Sasha begins a friendship with Warren Fox's mentally disabled foster brother, Spencer Gray, but is using Spencer as a means to get closer to Warren. They begin a relationship which is short-lived when a hate campaign against Warren was started by Clare Devine and Warren was killed in a fire at The Loft. In Hollyoaks: The Morning After the Night Before, Sasha decides to go to Manchester where Josh and Dave Colburn were. She is followed by a strange man but Josh stop him harming her. She and Josh later sleep together.On a night out with Dave and his friends Sasha is arrested for attempting to drive a car while on drugs and without a licence. Sasha is attacked in an alleyway by a mystery person after a night out. After telling Michaela about it Michaela advised her to tell the police, if not for her sake for other girls' sakes however Sasha decided against it. She is involved in a car crash but is mainly unscathed. When Sasha spots an article in the paper about another girl being attacked she opens up to Calvin who supports her and encourages her to tell the police which she does, the incident seems to strengthen her bond with her brother. Her new-found trust in Calvin doesn't last long however as Mercedes tells her, he left Warren to die. Sasha is horrified and when she confronts Calvin, he claims he did it for her. Sasha makes it clear to everyone that Calvin is dead to her. She then gives the Valentines an ultimatum to either choose between her and Calvin. The family decides to stick by Sasha and forces Calvin to move out. Sash leaves to live in London with Lauren and her step mother.

==Reception==
The Metro described Sasha's time on the show as "Teenager Sasha has been through so much - family troubles, heroin addiction and a dangerously addictive relationship with bad boy Warren Fox". On the character MSN said "You name it, Sasha's been there". Adam Beresford from Digital Spy called the character "baby-faced" and wrote that she "certainly had a turbulent time on the show" due to drug addictions, prostitution and her relationship with Warren.

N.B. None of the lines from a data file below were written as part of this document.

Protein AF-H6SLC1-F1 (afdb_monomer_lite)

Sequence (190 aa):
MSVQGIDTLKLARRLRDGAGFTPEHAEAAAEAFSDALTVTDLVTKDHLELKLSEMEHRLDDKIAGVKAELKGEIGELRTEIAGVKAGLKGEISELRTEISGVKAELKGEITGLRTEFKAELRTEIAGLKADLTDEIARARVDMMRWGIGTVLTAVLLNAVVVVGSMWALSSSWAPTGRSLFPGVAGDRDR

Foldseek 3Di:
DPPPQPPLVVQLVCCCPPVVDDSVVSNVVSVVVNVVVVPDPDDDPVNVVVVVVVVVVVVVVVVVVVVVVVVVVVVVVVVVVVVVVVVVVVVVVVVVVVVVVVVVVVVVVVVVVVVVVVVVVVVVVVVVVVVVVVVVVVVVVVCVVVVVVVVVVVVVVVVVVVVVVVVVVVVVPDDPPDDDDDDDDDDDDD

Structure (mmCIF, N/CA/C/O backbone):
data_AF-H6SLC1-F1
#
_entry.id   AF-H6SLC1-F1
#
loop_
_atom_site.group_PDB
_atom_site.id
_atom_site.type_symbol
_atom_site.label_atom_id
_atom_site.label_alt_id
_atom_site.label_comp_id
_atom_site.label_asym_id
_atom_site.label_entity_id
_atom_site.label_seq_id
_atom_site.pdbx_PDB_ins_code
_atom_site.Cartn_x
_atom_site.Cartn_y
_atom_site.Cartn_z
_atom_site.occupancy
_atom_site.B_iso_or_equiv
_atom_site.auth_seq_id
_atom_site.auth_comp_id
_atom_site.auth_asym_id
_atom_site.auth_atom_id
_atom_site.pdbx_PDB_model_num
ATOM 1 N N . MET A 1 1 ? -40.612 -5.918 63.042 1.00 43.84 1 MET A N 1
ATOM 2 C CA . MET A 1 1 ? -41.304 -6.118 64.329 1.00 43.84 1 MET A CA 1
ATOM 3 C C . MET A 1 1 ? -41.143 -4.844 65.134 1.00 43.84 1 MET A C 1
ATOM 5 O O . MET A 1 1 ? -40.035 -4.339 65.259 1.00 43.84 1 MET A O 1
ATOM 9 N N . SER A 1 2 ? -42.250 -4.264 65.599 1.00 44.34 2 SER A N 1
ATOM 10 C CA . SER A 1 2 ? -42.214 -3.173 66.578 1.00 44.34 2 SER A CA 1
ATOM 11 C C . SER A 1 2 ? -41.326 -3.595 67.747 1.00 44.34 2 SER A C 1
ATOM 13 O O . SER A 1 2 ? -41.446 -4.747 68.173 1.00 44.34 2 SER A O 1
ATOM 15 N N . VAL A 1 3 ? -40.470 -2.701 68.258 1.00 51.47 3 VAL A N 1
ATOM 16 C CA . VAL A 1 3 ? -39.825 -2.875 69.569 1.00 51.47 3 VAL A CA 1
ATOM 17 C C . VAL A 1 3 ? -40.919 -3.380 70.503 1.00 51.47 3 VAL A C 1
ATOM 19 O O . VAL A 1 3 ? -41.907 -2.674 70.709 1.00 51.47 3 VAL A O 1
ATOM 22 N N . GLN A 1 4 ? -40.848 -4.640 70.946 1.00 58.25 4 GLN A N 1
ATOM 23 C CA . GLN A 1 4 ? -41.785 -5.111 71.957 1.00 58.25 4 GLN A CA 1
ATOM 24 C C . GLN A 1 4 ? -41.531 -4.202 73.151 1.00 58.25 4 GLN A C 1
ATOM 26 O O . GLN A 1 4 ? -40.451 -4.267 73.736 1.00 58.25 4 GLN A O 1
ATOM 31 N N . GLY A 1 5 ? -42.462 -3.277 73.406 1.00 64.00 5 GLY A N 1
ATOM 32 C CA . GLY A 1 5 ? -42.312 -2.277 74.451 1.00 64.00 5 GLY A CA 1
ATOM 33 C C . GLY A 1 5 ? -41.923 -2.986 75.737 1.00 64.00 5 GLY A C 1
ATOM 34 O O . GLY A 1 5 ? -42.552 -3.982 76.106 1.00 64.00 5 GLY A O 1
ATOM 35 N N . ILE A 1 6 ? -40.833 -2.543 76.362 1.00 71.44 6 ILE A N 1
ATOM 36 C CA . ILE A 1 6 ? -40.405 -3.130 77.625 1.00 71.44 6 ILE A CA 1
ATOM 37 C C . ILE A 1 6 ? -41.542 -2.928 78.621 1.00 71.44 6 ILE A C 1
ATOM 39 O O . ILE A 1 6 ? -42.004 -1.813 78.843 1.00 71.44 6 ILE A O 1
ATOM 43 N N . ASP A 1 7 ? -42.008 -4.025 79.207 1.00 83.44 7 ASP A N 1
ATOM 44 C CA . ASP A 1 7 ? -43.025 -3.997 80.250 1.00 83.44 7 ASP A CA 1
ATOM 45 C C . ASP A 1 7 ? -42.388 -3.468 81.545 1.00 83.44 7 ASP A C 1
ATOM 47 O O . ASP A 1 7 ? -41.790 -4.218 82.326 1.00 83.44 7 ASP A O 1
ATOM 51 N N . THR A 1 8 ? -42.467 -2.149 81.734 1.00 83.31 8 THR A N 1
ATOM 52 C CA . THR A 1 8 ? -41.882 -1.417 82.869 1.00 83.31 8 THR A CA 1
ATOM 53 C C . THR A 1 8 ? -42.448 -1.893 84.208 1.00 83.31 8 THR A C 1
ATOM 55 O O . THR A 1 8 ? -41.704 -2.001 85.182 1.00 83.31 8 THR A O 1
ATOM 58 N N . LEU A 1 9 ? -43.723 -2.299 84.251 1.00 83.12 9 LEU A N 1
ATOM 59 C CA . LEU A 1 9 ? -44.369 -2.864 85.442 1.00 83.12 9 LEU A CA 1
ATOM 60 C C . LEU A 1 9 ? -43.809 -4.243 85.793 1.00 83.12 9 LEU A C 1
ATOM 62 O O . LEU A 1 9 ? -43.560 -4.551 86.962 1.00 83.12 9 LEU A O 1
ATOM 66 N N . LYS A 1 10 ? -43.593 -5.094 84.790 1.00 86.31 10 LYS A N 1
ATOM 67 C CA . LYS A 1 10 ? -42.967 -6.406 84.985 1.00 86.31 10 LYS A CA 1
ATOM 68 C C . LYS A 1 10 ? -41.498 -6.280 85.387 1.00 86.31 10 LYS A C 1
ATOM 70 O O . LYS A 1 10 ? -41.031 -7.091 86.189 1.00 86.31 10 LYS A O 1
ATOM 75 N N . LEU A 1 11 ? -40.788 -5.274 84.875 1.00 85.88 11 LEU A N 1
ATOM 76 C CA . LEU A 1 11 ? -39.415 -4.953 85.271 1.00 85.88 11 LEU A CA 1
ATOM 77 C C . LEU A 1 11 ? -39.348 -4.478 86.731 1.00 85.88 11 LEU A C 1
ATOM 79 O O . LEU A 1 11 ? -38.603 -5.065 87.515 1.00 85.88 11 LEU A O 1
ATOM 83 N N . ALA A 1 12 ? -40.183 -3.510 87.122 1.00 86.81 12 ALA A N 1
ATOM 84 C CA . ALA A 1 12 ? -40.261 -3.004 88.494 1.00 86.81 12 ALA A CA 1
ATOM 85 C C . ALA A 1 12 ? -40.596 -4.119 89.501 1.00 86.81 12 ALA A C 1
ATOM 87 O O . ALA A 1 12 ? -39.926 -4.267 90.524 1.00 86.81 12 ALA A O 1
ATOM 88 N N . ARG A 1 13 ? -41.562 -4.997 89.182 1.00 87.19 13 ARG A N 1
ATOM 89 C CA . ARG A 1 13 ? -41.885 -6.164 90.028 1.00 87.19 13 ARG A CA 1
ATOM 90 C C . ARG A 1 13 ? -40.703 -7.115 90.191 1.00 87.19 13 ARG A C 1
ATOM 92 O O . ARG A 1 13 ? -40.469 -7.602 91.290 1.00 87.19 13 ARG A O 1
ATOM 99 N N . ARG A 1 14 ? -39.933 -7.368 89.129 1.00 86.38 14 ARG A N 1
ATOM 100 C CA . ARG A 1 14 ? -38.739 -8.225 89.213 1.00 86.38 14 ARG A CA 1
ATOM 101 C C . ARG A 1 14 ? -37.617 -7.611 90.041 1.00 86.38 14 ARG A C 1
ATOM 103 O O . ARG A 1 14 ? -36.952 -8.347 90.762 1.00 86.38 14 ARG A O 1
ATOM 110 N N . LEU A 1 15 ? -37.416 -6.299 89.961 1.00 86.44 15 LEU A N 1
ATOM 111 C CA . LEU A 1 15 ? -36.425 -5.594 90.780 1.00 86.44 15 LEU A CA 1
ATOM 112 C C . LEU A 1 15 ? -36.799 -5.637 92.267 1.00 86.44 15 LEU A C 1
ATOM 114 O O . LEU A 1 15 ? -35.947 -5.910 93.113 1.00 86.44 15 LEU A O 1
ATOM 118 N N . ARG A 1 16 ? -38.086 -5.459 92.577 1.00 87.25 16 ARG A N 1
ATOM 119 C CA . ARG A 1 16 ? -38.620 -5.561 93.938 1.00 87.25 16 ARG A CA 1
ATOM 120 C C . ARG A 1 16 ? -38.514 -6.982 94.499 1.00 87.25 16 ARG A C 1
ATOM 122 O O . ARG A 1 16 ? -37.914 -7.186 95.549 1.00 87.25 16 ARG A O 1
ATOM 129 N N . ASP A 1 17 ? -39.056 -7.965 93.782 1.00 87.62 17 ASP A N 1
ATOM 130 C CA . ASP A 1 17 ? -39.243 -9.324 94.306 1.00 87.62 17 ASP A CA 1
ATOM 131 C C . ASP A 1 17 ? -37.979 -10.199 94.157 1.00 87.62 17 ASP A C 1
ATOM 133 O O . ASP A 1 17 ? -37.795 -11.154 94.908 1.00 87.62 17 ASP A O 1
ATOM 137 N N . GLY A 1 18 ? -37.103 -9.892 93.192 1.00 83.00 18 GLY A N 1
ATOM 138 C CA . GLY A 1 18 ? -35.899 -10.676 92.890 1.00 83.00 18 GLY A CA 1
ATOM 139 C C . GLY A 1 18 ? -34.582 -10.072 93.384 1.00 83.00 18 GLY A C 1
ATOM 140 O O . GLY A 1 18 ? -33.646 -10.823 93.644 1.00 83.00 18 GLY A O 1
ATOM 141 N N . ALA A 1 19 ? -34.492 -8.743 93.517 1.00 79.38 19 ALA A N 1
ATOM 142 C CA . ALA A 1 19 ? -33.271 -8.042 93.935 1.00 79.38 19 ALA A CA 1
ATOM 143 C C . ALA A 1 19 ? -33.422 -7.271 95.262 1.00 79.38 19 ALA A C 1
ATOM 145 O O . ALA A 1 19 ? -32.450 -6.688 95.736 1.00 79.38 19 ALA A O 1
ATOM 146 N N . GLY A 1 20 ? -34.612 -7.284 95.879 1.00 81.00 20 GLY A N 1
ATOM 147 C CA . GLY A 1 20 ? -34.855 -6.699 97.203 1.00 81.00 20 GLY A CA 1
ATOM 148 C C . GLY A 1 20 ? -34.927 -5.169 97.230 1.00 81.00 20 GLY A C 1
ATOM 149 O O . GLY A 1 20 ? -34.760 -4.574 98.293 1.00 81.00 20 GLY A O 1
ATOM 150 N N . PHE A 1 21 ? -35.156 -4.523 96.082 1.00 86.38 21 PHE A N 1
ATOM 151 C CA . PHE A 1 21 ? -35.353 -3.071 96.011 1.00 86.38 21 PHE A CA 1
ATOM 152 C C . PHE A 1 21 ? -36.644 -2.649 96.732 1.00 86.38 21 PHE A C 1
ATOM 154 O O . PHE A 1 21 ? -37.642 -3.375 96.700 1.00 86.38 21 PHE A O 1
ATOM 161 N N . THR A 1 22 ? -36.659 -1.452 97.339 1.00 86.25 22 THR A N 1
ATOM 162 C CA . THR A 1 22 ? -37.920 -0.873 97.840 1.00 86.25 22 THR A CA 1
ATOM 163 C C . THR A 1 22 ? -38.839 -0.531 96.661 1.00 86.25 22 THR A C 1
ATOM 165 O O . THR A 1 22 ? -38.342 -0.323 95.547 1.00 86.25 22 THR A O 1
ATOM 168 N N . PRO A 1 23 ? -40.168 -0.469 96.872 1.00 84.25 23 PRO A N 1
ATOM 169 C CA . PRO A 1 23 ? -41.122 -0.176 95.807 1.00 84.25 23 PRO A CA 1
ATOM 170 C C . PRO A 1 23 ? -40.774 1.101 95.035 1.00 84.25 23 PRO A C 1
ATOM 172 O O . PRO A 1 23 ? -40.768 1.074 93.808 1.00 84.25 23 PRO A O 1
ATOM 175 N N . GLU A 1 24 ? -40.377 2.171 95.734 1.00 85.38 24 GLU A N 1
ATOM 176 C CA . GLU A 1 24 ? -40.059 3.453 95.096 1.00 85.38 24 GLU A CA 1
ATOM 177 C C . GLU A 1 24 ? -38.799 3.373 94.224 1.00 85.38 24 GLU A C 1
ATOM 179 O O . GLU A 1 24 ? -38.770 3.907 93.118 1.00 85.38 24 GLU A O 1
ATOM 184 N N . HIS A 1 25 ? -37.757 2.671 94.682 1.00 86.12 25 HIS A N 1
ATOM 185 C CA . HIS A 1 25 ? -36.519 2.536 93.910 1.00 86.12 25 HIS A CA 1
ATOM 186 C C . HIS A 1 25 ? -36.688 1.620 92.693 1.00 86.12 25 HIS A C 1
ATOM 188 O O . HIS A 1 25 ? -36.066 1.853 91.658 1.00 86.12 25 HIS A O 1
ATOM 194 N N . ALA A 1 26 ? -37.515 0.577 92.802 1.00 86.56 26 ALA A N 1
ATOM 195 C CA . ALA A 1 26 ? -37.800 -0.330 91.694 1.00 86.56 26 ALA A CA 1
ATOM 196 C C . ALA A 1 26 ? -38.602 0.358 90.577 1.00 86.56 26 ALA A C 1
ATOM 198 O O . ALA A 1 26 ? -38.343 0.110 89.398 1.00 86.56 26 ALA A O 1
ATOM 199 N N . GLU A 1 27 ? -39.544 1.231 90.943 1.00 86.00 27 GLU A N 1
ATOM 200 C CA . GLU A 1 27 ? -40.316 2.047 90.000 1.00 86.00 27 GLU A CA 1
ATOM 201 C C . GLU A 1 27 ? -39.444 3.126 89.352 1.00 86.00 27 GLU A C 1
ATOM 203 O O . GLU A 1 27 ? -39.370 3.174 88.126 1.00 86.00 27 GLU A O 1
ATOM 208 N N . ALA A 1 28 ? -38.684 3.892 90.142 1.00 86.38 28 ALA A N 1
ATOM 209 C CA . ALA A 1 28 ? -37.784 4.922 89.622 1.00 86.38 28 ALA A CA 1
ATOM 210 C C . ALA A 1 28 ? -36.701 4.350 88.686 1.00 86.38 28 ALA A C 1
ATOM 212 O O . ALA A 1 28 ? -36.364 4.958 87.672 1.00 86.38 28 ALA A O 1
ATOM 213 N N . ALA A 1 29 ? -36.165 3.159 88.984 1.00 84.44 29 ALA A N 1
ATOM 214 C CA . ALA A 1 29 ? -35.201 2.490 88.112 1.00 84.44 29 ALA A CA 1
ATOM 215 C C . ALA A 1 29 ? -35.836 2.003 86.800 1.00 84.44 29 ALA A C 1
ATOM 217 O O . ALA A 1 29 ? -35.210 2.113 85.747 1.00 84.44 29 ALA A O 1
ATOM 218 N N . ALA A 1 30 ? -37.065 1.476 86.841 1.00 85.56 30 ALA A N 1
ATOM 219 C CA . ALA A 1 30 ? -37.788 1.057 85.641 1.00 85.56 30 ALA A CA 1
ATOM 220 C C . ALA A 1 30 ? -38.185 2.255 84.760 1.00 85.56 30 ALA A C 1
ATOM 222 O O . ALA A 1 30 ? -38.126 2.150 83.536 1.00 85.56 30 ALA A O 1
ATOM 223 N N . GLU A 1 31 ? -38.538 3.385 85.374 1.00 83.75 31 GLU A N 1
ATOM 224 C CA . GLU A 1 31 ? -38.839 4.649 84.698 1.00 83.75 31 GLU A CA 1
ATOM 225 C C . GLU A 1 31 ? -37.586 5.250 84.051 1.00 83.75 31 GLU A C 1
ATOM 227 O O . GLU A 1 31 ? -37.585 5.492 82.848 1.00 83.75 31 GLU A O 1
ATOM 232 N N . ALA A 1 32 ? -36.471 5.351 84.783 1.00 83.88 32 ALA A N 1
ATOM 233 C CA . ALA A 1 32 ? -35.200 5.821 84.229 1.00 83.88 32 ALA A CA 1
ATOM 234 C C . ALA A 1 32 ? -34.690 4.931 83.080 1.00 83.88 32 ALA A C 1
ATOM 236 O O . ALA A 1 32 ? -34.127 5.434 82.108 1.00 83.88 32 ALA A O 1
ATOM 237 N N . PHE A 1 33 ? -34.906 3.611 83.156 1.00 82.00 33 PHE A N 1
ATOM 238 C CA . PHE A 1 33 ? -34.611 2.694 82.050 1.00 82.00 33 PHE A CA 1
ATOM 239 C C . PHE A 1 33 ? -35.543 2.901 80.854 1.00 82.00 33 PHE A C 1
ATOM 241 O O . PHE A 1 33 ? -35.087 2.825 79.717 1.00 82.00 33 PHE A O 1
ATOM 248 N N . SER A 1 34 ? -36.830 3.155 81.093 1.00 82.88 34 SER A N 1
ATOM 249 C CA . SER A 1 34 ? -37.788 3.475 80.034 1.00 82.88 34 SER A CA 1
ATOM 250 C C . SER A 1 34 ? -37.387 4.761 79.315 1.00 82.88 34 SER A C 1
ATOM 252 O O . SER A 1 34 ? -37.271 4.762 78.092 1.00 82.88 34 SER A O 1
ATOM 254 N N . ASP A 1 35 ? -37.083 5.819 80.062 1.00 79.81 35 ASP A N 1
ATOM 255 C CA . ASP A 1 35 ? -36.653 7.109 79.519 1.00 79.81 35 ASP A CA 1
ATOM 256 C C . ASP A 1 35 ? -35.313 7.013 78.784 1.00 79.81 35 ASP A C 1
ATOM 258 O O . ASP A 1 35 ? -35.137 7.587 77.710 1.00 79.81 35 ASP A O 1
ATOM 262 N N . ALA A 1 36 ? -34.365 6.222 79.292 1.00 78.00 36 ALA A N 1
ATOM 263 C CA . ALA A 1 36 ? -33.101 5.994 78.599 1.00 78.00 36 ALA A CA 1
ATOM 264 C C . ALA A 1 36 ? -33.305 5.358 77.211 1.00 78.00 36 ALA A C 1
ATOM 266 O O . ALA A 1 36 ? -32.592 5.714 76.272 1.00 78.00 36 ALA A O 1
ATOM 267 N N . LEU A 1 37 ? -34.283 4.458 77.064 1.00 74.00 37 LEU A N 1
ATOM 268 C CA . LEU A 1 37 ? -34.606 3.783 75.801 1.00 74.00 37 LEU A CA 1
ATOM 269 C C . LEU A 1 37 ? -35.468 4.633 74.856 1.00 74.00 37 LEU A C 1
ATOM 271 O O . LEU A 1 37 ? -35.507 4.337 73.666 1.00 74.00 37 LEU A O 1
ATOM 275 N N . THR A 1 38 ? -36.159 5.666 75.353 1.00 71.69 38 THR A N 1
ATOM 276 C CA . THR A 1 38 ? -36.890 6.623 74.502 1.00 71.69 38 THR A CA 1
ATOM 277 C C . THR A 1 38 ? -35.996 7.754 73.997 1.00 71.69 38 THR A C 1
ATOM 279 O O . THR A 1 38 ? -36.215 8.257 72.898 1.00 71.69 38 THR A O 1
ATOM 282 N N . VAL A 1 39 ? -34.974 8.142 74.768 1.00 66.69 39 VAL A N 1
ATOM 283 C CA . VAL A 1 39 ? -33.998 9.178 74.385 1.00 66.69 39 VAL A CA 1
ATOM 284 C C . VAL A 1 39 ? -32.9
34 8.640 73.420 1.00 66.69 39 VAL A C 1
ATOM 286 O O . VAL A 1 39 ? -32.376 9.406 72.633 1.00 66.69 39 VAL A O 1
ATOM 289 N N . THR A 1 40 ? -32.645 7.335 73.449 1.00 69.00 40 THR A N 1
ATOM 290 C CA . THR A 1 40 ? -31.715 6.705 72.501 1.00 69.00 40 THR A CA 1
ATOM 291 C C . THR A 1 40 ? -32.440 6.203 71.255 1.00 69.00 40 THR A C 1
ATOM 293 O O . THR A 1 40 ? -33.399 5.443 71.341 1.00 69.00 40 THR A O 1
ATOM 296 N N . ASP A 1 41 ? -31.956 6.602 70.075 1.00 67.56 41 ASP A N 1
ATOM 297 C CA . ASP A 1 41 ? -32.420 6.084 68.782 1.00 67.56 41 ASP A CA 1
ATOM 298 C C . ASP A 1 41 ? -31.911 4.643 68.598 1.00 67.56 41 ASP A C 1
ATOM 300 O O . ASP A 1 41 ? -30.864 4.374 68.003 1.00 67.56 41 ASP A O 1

Marianna Manson from Closer Online put Sasha on her list of the 11 most iconic black characters in British soap operas, writing, "The Valentine family certainly had PLENTY of drama in Hollyoaks, and Sasha - who starred on the show between 2006 and 2010 – was no exception. After a battle with heroin and sordid affair with Warren Fox, Sasha left the North for London", and added that Emmanuel had gone on to "do some BIG things" since leaving the soap."